1. A computer system (1) comprising processing circuitry (2) configured to:

control a set (S) of gyro stabilizers, said set (S) of gyro stabilizers comprising at least two gyro stabilizers (G), attached to a same marine vessel, such as a ship, a floating platform, or a floating wind turbine,

wherein each gyro stabilizer (G) in said set (S) of gyro stabilizers comprises:

a) a gyro housing comprising a flywheel adapted to rotate around a spin axis (A1) wherein said gyro housing is adapted to rotate around a precession axis (A2), said spin axis (A1) and said precession axis (A2) being perpendicular, and

b) a control system for controlling rotation of said gyro housing around said precession axis (A2) in response to control data from the processing circuitry (2),

wherein an angle between the precession axes of any two gyro stabilizers (G) in said set (S) of gyro stabilizers is less than 20, preferably the precession axes (A2) of any two gyro stabilizers (G) in said set (S) of gyro stabilizers are parallel or co-linear,

said processing circuitry (2) being adapted to provide control data to the control system of each gyro stabilizer (G) in said set (S) of gyro stabilizers to establish a control procedure such that, at each one of a plurality of different time instances of the control procedure, said set (S) of gyro stabilizers comprises at least one non-active gyro stabilizer and at least one active gyro stabilizer, wherein the at least one non-active gyro stabilizer and the at least one active gyro stabilizer are different gyro stabilizers at different time instances of said control procedure, wherein:

each passive gyro stabilizer (G) is controlled by the control system such that the passive gyro stabilizer (G) is prevented from rotating around its precession axis (A2), and

each active gyro stabilizer (G) is controlled by the control system such that the active gyro stabilizer (G) is allowed to rotate around its precession axis (A2).

2. A computer system (1) according to claim 1, wherein the control procedure is such that the gyro stabilizers (G) of the set (S) of gyro stabilizers are sequentially activated during said control procedure.

3. A computer system (1) according to any one of claims 1-2, wherein said control procedure comprises:

deactivating each respective gyro stabilizer of said set (S) of gyro stabilizers in response to a precession angle of the respective gyro stabilizer (G) reaching a predetermined maximum precession angle, or

deactivating all gyro stabilizers (G) of said set (S) of gyro stabilizers at a predicted or actual end time of a roll movement determined by the processing circuitry (2) based on at least roll movement data of a roll movement sensor (4) of said marine vessel (3).

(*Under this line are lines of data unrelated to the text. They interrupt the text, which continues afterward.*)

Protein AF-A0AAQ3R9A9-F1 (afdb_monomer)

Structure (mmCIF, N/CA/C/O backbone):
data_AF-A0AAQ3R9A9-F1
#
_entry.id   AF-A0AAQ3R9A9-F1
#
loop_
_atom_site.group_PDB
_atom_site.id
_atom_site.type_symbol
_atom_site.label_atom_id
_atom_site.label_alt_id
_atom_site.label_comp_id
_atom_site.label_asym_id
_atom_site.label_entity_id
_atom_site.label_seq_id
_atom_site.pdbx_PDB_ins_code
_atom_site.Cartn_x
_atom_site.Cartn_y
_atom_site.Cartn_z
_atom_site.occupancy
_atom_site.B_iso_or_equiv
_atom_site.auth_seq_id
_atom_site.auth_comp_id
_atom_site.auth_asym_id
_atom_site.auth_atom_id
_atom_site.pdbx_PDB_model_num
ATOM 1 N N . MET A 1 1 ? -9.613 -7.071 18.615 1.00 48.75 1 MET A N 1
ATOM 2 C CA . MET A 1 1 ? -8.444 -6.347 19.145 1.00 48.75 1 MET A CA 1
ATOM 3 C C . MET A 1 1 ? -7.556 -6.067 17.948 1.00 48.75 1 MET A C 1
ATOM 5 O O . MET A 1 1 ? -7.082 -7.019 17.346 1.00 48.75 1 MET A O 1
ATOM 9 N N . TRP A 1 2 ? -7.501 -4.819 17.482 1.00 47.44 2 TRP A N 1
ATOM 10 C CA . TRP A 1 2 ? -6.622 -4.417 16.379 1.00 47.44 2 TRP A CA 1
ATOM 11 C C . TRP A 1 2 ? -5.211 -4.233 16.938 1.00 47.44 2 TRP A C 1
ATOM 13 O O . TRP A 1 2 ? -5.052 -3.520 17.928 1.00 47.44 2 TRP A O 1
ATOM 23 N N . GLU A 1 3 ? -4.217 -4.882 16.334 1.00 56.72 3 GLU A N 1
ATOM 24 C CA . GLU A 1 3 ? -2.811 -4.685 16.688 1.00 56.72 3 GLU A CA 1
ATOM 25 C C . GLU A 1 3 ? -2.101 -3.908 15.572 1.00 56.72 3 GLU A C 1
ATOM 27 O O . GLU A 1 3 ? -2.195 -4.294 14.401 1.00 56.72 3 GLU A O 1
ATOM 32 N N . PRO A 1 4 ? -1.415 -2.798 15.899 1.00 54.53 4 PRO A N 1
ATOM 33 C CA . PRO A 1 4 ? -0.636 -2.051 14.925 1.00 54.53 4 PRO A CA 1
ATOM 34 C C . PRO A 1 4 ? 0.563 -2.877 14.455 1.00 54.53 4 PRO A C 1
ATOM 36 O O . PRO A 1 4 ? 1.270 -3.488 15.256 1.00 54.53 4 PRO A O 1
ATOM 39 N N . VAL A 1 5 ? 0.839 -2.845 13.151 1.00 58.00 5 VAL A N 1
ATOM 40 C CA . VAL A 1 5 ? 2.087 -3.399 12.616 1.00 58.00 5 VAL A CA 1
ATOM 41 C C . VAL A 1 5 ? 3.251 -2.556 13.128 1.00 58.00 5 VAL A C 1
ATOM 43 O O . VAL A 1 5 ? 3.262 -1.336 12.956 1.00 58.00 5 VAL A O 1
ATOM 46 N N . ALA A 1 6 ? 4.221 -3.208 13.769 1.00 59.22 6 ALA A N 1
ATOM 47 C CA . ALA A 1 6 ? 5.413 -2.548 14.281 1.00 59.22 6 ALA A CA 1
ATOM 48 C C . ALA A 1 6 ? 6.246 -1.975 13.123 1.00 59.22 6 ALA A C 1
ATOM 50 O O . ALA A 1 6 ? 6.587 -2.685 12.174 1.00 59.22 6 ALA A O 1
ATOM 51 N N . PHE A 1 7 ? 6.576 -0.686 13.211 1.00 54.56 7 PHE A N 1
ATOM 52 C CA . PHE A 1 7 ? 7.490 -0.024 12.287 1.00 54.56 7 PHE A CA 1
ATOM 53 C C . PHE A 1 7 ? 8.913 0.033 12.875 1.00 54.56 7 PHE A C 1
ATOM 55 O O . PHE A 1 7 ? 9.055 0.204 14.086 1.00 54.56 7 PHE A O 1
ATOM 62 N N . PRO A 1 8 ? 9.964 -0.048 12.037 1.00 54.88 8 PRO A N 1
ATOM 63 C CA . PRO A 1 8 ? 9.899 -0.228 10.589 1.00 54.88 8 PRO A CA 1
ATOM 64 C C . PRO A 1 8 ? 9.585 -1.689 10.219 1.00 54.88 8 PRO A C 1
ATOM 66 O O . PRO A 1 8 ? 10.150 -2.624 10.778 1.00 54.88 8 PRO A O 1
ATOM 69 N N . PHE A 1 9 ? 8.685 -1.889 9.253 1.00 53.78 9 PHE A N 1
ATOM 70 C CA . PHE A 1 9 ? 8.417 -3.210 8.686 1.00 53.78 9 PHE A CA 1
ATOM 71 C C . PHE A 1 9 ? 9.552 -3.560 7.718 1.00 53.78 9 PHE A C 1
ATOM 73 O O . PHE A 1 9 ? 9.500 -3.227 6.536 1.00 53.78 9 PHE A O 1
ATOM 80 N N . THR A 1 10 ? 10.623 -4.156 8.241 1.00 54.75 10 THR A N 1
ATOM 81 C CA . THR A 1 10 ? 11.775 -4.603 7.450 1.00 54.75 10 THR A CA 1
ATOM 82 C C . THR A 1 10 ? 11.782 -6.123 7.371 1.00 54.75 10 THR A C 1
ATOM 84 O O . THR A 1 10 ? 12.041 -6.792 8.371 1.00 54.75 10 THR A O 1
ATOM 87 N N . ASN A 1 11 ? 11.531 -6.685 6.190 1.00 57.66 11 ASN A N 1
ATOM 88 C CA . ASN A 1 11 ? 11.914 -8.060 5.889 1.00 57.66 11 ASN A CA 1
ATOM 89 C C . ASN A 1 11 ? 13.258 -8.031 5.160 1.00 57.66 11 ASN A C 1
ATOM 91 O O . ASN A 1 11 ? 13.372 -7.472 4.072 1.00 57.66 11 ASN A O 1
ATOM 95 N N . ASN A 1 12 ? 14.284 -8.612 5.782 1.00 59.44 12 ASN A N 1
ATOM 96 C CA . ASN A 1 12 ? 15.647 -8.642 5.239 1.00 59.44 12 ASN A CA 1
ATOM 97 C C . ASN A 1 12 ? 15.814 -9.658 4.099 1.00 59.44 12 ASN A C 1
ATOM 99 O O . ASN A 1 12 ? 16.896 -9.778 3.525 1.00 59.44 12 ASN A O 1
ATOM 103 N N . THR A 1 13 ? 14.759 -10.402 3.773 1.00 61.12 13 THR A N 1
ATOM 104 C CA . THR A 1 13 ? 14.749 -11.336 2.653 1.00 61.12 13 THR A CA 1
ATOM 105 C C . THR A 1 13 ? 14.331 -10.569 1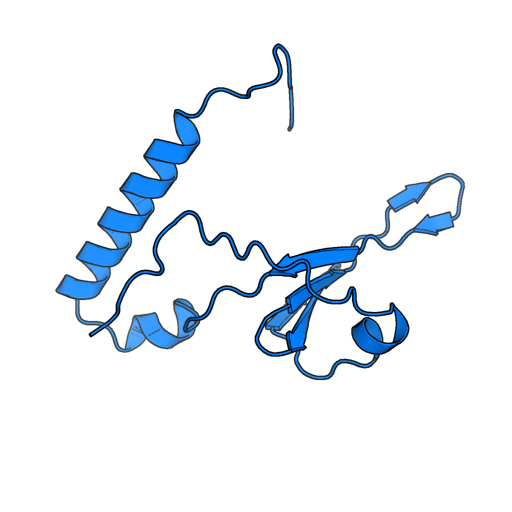.410 1.00 61.12 13 THR A C 1
ATOM 107 O O . THR A 1 13 ? 13.205 -10.085 1.346 1.00 61.12 13 THR A O 1
ATOM 110 N N . VAL A 1 14 ? 15.224 -10.438 0.427 1.00 61.97 14 VAL A N 1
ATOM 111 C CA . VAL A 1 14 ? 14.872 -9.858 -0.875 1.00 61.97 14 VAL A CA 1
ATOM 112 C C . VAL A 1 14 ? 13.922 -10.838 -1.565 1.00 61.97 14 VAL A C 1
ATOM 114 O O . VAL A 1 14 ? 14.360 -11.935 -1.923 1.00 61.97 14 VAL A O 1
ATOM 117 N N . PRO A 1 15 ? 12.632 -10.505 -1.728 1.00 65.62 15 PRO A N 1
ATOM 118 C CA . PRO A 1 15 ? 11.714 -11.411 -2.387 1.00 65.62 15 PRO A CA 1
ATOM 119 C C . PRO A 1 15 ? 12.067 -11.500 -3.875 1.00 65.62 15 PRO A C 1
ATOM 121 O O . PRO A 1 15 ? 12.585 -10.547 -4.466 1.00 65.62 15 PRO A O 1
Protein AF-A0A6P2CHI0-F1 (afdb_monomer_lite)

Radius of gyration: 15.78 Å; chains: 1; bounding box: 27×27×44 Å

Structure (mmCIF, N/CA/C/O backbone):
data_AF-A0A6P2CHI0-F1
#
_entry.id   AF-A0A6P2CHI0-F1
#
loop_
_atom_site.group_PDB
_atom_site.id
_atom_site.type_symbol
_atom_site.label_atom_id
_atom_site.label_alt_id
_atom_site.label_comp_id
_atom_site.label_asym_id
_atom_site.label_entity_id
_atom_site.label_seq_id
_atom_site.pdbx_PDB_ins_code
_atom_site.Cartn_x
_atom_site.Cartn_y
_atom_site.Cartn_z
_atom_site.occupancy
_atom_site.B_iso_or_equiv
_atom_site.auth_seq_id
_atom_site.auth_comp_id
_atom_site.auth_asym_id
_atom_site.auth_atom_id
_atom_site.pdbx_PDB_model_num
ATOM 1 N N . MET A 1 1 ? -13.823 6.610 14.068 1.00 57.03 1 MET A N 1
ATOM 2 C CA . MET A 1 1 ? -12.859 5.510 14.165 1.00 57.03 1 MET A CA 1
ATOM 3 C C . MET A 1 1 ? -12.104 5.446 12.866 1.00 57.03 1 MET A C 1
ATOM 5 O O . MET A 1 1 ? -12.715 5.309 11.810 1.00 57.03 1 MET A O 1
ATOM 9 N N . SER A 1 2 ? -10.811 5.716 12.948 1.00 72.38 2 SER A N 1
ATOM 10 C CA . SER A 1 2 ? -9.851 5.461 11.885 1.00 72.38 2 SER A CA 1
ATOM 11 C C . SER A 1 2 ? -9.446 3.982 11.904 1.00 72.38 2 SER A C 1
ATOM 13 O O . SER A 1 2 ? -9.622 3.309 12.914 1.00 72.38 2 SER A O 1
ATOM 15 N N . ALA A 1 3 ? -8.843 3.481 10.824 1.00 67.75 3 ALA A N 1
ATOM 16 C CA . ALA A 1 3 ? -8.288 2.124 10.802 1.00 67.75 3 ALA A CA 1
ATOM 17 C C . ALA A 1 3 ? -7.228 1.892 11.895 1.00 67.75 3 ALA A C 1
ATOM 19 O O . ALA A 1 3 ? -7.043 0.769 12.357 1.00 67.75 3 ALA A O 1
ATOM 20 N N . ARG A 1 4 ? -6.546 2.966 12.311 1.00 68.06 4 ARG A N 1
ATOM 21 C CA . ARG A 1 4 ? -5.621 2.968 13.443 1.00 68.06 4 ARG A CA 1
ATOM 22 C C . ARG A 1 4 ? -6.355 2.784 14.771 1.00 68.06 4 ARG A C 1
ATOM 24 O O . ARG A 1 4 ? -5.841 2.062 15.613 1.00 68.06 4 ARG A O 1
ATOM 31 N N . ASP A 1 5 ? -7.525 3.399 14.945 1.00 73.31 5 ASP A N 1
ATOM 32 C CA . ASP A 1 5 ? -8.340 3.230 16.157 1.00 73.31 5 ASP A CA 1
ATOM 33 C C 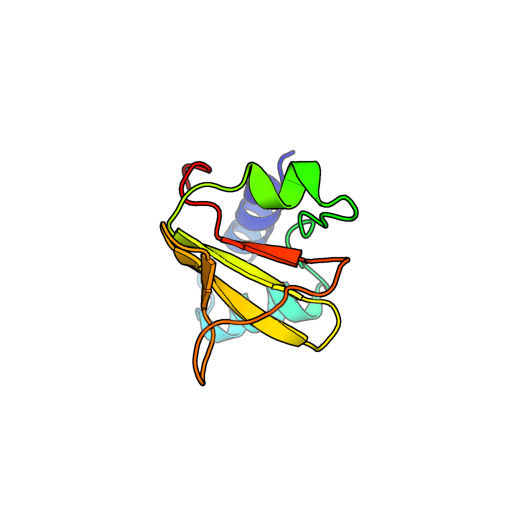. ASP A 1 5 ? -8.855 1.785 16.242 1.00 73.31 5 ASP A C 1
ATOM 35 O O . ASP A 1 5 ? -8.714 1.152 17.278 1.00 73.31 5 ASP A O 1
ATOM 39 N N . ASP A 1 6 ? -9.327 1.219 15.124 1.00 72.69 6 ASP A N 1
ATOM 40 C CA . ASP A 1 6 ? -9.786 -0.179 15.066 1.00 72.69 6 ASP A CA 1
ATOM 41 C C . ASP A 1 6 ? -8.652 -1.173 15.386 1.00 72.69 6 ASP A C 1
ATOM 43 O O . ASP A 1 6 ? -8.865 -2.186 16.052 1.00 72.69 6 ASP A O 1
ATOM 47 N N . LEU A 1 7 ? -7.432 -0.890 14.908 1.00 73.75 7 LEU A N 1
ATOM 48 C CA . LEU A 1 7 ? -6.244 -1.681 15.234 1.00 73.75 7 LEU A CA 1
ATOM 49 C C . LEU A 1 7 ? -5.844 -1.519 16.702 1.00 73.75 7 LEU A C 1
ATOM 51 O O . LEU A 1 7 ? -5.469 -2.499 17.339 1.00 73.75 7 LEU A O 1
ATOM 55 N N . ALA A 1 8 ? -5.899 -0.295 17.226 1.00 78.38 8 ALA A N 1
ATOM 56 C CA . ALA A 1 8 ? -5.575 -0.013 18.616 1.00 78.38 8 ALA A CA 1
ATOM 57 C C . ALA A 1 8 ? -6.534 -0.749 19.559 1.00 78.38 8 ALA A C 1
ATOM 59 O O . ALA A 1 8 ? -6.063 -1.401 20.485 1.00 78.38 8 ALA A O 1
ATOM 60 N N . ASP A 1 9 ? -7.833 -0.750 19.257 1.00 79.25 9 ASP A N 1
ATOM 61 C CA . ASP A 1 9 ? -8.849 -1.481 20.017 1.00 79.25 9 ASP A CA 1
ATOM 62 C C . ASP A 1 9 ? -8.599 -3.003 19.981 1.00 79.25 9 ASP A C 1
ATOM 64 O O . ASP A 1 9 ? -8.729 -3.690 20.995 1.00 79.25 9 ASP A O 1
ATOM 68 N N . LEU A 1 10 ? -8.199 -3.545 18.822 1.00 74.94 10 LEU A N 1
ATOM 69 C CA . LEU A 1 10 ? -7.830 -4.960 18.671 1.00 74.94 10 LEU A CA 1
ATOM 70 C C . LEU A 1 10 ? -6.577 -5.326 19.474 1.00 74.94 10 LEU A C 1
ATOM 72 O O . LEU A 1 10 ? -6.539 -6.390 20.085 1.00 74.94 10 LEU A O 1
ATOM 76 N N . ILE A 1 11 ? -5.559 -4.463 19.474 1.00 79.06 11 ILE A N 1
ATOM 77 C CA . ILE A 1 11 ? -4.325 -4.672 20.241 1.00 79.06 11 ILE A CA 1
ATOM 78 C C . ILE A 1 11 ? -4.603 -4.554 21.745 1.00 79.06 11 ILE A C 1
ATOM 80 O O . ILE A 1 11 ? -4.127 -5.387 22.510 1.00 79.06 11 ILE A O 1
ATOM 84 N N . GLU A 1 12 ? -5.401 -3.572 22.172 1.00 81.62 12 GLU A N 1
ATOM 85 C CA . GLU A 1 12 ? -5.788 -3.385 23.577 1.00 81.62 12 GLU A CA 1
ATOM 86 C C . GLU A 1 12 ? -6.605 -4.576 24.099 1.00 81.62 12 GLU A C 1
ATOM 88 O O . GLU A 1 12 ? -6.383 -5.049 25.213 1.00 81.62 12 GLU A O 1
ATOM 93 N N . ALA A 1 13 ? -7.493 -5.138 23.272 1.00 76.44 13 ALA A N 1
ATOM 94 C CA . ALA A 1 13 ? -8.250 -6.340 23.615 1.00 76.44 13 ALA A CA 1
ATOM 95 C C . ALA A 1 13 ? -7.374 -7.596 23.806 1.00 76.44 13 ALA A C 1
ATOM 97 O O . ALA A 1 13 ? -7.845 -8.585 24.372 1.00 76.44 13 ALA A O 1
ATOM 98 N N . LEU A 1 14 ? -6.123 -7.566 23.335 1.00 77.75 14 LEU A N 1
ATOM 99 C CA . LEU A 1 14 ? -5.171 -8.678 23.369 1.00 77.75 14 LEU A CA 1
ATOM 100 C C . LEU A 1 14 ? -3.976 -8.412 24.304 1.00 77.75 14 LEU A C 1
ATOM 102 O O . LEU A 1 14 ? -2.967 -9.118 24.223 1.00 77.75 14 LEU A O 1
ATOM 106 N N . ASP A 1 15 ? -4.082 -7.413 25.188 1.00 76.44 15 ASP A N 1
ATOM 107 C CA . ASP A 1 15 ? -3.005 -7.011 26.096 1.00 76.44 15 ASP A CA 1
ATOM 108 C C . ASP A 1 15 ? -2.461 -8.197 26.923 1.00 76.44 15 ASP A C 1
ATOM 110 O O . ASP A 1 15 ? -3.205 -8.958 27.549 1.00 76.44 15 ASP A O 1
ATOM 114 N N . GLY A 1 16 ? -1.134 -8.362 26.899 1.00 72.00 16 GLY A N 1
ATOM 115 C CA . GLY A 1 16 ? -0.407 -9.478 27.517 1.00 72.00 16 GLY A CA 1
ATOM 116 C C . GLY A 1 16 ? -0.198 -10.727 26.644 1.00 72.00 16 GLY A C 1
ATOM 117 O O . GLY A 1 16 ? 0.447 -11.667 27.114 1.00 72.00 16 GLY A O 1
ATOM 118 N N . GLY A 1 17 ? -0.704 -10.750 25.405 1.00 71.62 17 GLY A N 1
ATOM 119 C CA . GLY A 1 17 ? -0.451 -11.816 24.425 1.00 71.62 17 GLY A CA 1
ATOM 120 C C . GLY A 1 17 ? 0.939 -11.750 23.778 1.00 71.62 17 GLY A C 1
ATOM 121 O O . GLY A 1 17 ? 1.586 -10.702 23.751 1.00 71.62 17 GLY A O 1
ATOM 122 N N . ASP A 1 18 ? 1.406 -12.876 23.231 1.00 83.94 18 ASP A N 1
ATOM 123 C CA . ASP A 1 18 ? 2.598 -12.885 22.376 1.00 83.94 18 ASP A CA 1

4. A computer system (1) according to any one of claims 1-3, wherein said control procedure is initiated based on an input.

5. A computer system (1) according to any one of claims 1-3, wherein the processing circuitry (2) is configured to:

determine roll movement data based on data from a roll movement sensor (4) of the marine vessel (3), and

determine a predicted or actual start time of a roll movement based on at least the roll movement data,

said roll movement having a start when a roll movement of the marine vessel (3) starts rolling about a longitudinal axis (L) of the marine vessel (3) towards a first side of the longitudinal axis (L) or towards a second side on the opposite side of the longitudinal axis (L), and having an end when the roll movement changes roll direction back towards the second side or first side, respectively,

wherein said control procedure is initiated at the start time or a predetermined time offset before or after said start time.

6. A computer system (1) according to any one of claims 1-5, wherein a respective time of activation of each respective gyro stabilizer (G) of said set (S) of gyro stabilizers is adapted to achieve one or more time-overlaps in which a plurality of gyro stabilizers of said set (S) of gyro stabilizers are simultaneously active.

7. A computer system (1) according to claim 6, wherein the respective time of activation of each respective gyro stabilizer (G) is adapted such that, throughout the control procedure, any one or more activated gyro stabilizers (G) together provide a total stabilizing torque above a predetermined torque threshold.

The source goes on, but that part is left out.